The question this case presents is who decides whether, as currently operative, §5 remains justifiable,1 this Court, or a Congress charged with the obligation to enforce the post-Civil War Amendments “by appropriate legislation.” With overwhelming support in both Houses, Congress concluded that, for two prime reasons, §5 should continue in force, unabated. First, continuance would facilitate completion of the impressive gains thus far made; and second, continuance would guard against backsliding.
Those assessments were well within Congress’ province to make and should elicit this Court’s unstinting approbation….
But they didn’t.
10:34 [AM EDT]
Amy Howe: Today’s holding in Shelby County v. Holder, in Plain English: Today the Court issued its decision in Shelby County v. Holder, the challenge to the constitutionality of the preclearance provisions of the Voting Rights Act. That portion of the Act was designed to prevent discrimination in voting by requiring all state and local governments with a history of voting discrimination to get approval from the federal government before making any changes to their voting laws or procedures, no matter how small. In an opinion by Chief Justice John Roberts that was joined by Justices Scalia, Kennedy, Thomas, and Alito, the Court did not invalidate the principle that preclearance can be required. But much more importantly, it held that Section 4 of the Voting Rights Act, which sets out the formula that is used to determine which state and local governments must comply with Section 5’s preapproval requirement, is unconstitutional and can no longer be used. Thus, although Section 5 survives, it will have no actual effect unless and until Congress can enact a new statute to determine who should be covered by it.
Ah clever Alter Boys!
Washington (CNN) – A deeply divided Supreme Court has limited use of a key provision in the landmark Voting Rights Act of 1965, in effect invalidating federal enforcement over all or parts of 15 states with past history of voter discrimination.
The court said it is now up to congressional lawmakers to revise the law to meet constitutional scrutiny.
“Our country has changed, and while any racial discrimination in voting is too much, Congress must ensure that the legislation it passes to remedy that problem speaks to the current conditions,” said Chief Justice John Roberts for the 5-4 conservative majority.

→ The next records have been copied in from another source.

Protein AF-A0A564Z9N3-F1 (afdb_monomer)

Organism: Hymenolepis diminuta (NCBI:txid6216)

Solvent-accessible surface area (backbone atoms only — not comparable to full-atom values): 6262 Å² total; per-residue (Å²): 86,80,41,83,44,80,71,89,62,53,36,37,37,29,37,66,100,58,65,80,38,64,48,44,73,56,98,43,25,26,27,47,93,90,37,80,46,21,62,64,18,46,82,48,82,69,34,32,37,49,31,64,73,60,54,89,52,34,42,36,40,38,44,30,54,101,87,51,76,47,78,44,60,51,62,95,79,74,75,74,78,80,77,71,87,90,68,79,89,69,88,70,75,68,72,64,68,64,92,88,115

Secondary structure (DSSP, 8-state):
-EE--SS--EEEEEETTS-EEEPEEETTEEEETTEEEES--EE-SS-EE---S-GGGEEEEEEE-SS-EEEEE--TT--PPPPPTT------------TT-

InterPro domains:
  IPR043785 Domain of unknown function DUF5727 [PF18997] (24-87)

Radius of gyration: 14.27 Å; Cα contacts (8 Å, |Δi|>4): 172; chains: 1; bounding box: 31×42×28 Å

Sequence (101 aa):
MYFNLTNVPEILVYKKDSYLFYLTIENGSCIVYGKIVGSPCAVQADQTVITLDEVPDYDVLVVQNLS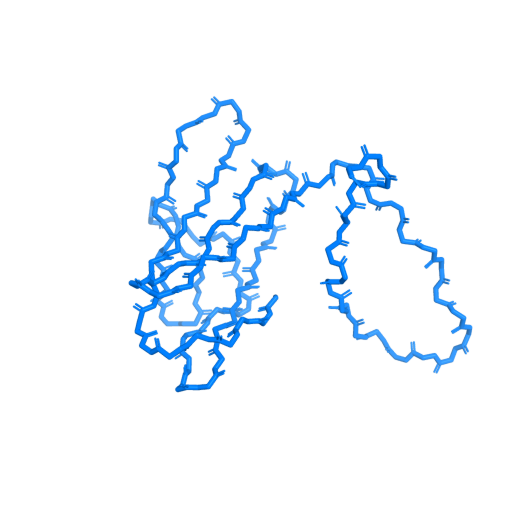LIYTVYFAKDCKFPPPKDGKKRAFKFTLCLNPNS

pLDDT: mean 74.57, std 18.3, range [33.62, 94.56]

Mean predicted aligned error: 9.77 Å

Structure (mmCIF, N/CA/C/O backbone):
data_AF-A0A564Z9N3-F1
#
_entry.id   AF-A0A564Z9N3-F1
#
loop_
_atom_site.group_PDB
_atom_site.id
_atom_site.type_symbol
_atom_site.label_atom_id
_atom_site.label_alt_id
_atom_site.label_comp_id
_atom_site.label_asym_id
_atom_site.label_entity_id
_atom_site.label_seq_id
_atom_site.pdbx_PDB_ins_code
_atom_site.Cartn_x
_atom_site.Cartn_y
_atom_site.Cartn_z
_atom_site.occupancy
_atom_site.B_iso_or_equiv
_atom_site.auth_seq_id
_atom_site.auth_comp_id
_atom_site.auth_asym_id
_atom_site.auth_atom_id
_atom_site.pdbx_PDB_model_num
ATOM 1 N N . MET A 1 1 ? -5.226 -6.364 1.904 1.00 74.12 1 MET A N 1
ATOM 2 C CA . MET A 1 1 ? -4.882 -5.962 3.291 1.00 74.12 1 MET A CA 1
ATOM 3 C C . MET A 1 1 ? -5.975 -5.050 3.825 1.00 74.12 1 MET A C 1
ATOM 5 O O . MET A 1 1 ? -6.573 -4.358 3.012 1.00 74.12 1 MET A O 1
ATOM 9 N N . TYR A 1 2 ? -6.242 -5.077 5.135 1.00 73.81 2 TYR A N 1
ATOM 10 C CA . TYR A 1 2 ? -7.275 -4.263 5.792 1.00 73.81 2 TYR A CA 1
ATOM 11 C C . TYR A 1 2 ? -6.627 -3.409 6.884 1.00 73.81 2 TYR A C 1
ATOM 13 O O . TYR A 1 2 ? -5.936 -3.960 7.742 1.00 73.81 2 TYR A O 1
ATOM 21 N N . PHE A 1 3 ? -6.849 -2.097 6.858 1.00 78.56 3 PHE A N 1
ATOM 22 C CA . PHE A 1 3 ? -6.314 -1.147 7.839 1.00 78.56 3 PHE A CA 1
ATOM 23 C C . PHE A 1 3 ? -7.463 -0.405 8.515 1.00 78.56 3 PHE A C 1
ATOM 25 O O . PHE A 1 3 ? -8.346 0.088 7.820 1.00 78.56 3 PHE A O 1
ATOM 32 N N . ASN A 1 4 ? -7.453 -0.312 9.844 1.00 79.88 4 ASN A N 1
ATOM 33 C CA . ASN A 1 4 ? -8.452 0.454 10.586 1.00 79.88 4 ASN A CA 1
ATOM 34 C C . ASN A 1 4 ? -7.936 1.885 10.788 1.00 79.88 4 ASN A C 1
ATOM 36 O O . ASN A 1 4 ? -7.170 2.153 11.712 1.00 79.88 4 ASN A O 1
ATOM 40 N N . LEU A 1 5 ? -8.306 2.776 9.872 1.00 74.12 5 LEU A N 1
ATOM 41 C CA . LEU A 1 5 ? -7.950 4.192 9.892 1.00 74.12 5 LEU A CA 1
ATOM 42 C C . LEU A 1 5 ? -9.229 5.007 9.760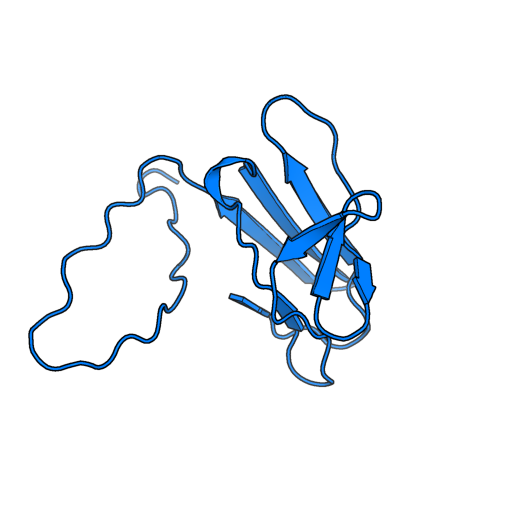 1.00 74.12 5 LEU A C 1
ATOM 44 O O . LEU A 1 5 ? -10.006 4.796 8.832 1.00 74.12 5 LEU A O 1
ATOM 48 N N . THR A 1 6 ? -9.423 5.953 10.673 1.00 65.00 6 THR A N 1
ATOM 49 C CA . THR A 1 6 ? -10.467 6.967 10.551 1.00 65.00 6 THR A CA 1
ATOM 50 C C . THR A 1 6 ? -9.950 8.100 9.651 1.00 65.00 6 THR A C 1
ATOM 52 O O . THR A 1 6 ? -8.807 8.542 9.801 1.00 65.00 6 THR A O 1
ATOM 55 N N . ASN A 1 7 ? -10.789 8.582 8.723 1.00 72.44 7 ASN A N 1
ATOM 56 C CA . ASN A 1 7 ? -10.487 9.567 7.660 1.00 72.44 7 ASN A CA 1
ATOM 57 C C . ASN A 1 7 ? -9.751 9.015 6.425 1.00 72.44 7 ASN A C 1
ATOM 59 O O . ASN A 1 7 ? -9.228 7.906 6.439 1.00 72.44 7 ASN A O 1
ATOM 63 N N . VAL A 1 8 ? -9.730 9.810 5.345 1.00 78.62 8 VAL A N 1
ATOM 64 C CA . VAL A 1 8 ? -9.068 9.462 4.075 1.00 78.62 8 VAL A CA 1
ATOM 65 C C . VAL A 1 8 ? -7.553 9.373 4.305 1.00 78.62 8 VAL A C 1
ATOM 67 O O . VAL A 1 8 ? -6.945 10.397 4.625 1.00 78.62 8 VAL A O 1
ATOM 70 N N . PRO A 1 9 ? -6.938 8.183 4.183 1.00 86.62 9 PRO A N 1
ATOM 71 C CA . PRO A 1 9 ? -5.511 8.026 4.399 1.00 86.62 9 PRO A CA 1
ATOM 72 C C . PRO A 1 9 ? -4.712 8.457 3.169 1.00 86.62 9 PRO A C 1
ATOM 74 O O . PRO A 1 9 ? -5.173 8.363 2.031 1.00 86.62 9 PRO A O 1
ATOM 77 N N . GLU A 1 10 ? -3.469 8.851 3.407 1.00 91.56 10 GLU A N 1
ATOM 78 C CA . GLU A 1 10 ? -2.439 8.898 2.381 1.00 91.56 10 GLU A CA 1
ATOM 79 C C . GLU A 1 10 ? -1.835 7.495 2.234 1.00 91.56 10 GLU A C 1
ATOM 81 O O . GLU A 1 10 ? -1.497 6.839 3.227 1.00 91.56 10 GLU A O 1
ATOM 86 N N . ILE A 1 11 ? -1.737 7.011 0.994 1.00 92.31 11 ILE A N 1
ATOM 87 C CA . ILE A 1 11 ? -1.225 5.675 0.687 1.00 92.31 11 ILE A CA 1
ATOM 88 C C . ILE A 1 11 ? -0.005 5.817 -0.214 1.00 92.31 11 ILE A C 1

History’s verdict is already in on the Roberts
Court. All that now remains is to see HOW
accursed historians will consider them, compared
to the vile Taney and Rehnquist Courts.
Rather than openly gut the Voting Rights Act, they merely poison it so that it cannot be used.
Way to go, Supes! One of those “too clever by half” Machiavellian dodges they specialize in. Or, “You can have the car, but I’m going to take the rotor from the distributor.”
And most especially Clarence Thomas, whose idea of “affirmative action” is to pull the ladder up after him.
Now: let me stop before I start to swear. A LOT.
Now all that’s left is to destroy abortion!
We’ve done pretty good in expanding the franchise, we Americans. But, every so often, turds dressed as humans get some power.
From Hamilton to Taney and Jefferson Davis, to McKinley and Hoover and McCarthy and Nixon, to Reagan and Bush and Bush. But we manage to overcome the turds over time.
The American Experiment isn’t an instant gratification sort of thing.
One last thing, though. Ironic, isn’t it, that the case is entitled:
SHELBY COUNTY, ALABAMA v. HOLDER, ATTORNEY GENERAL, ET AL.
Or, the crackers still left over from the bad old George Wallace days just “defeated” the first Black U.S. Attorney General in their right to discriminate against Black voters.
Oh: Happy “Confederate History Month.”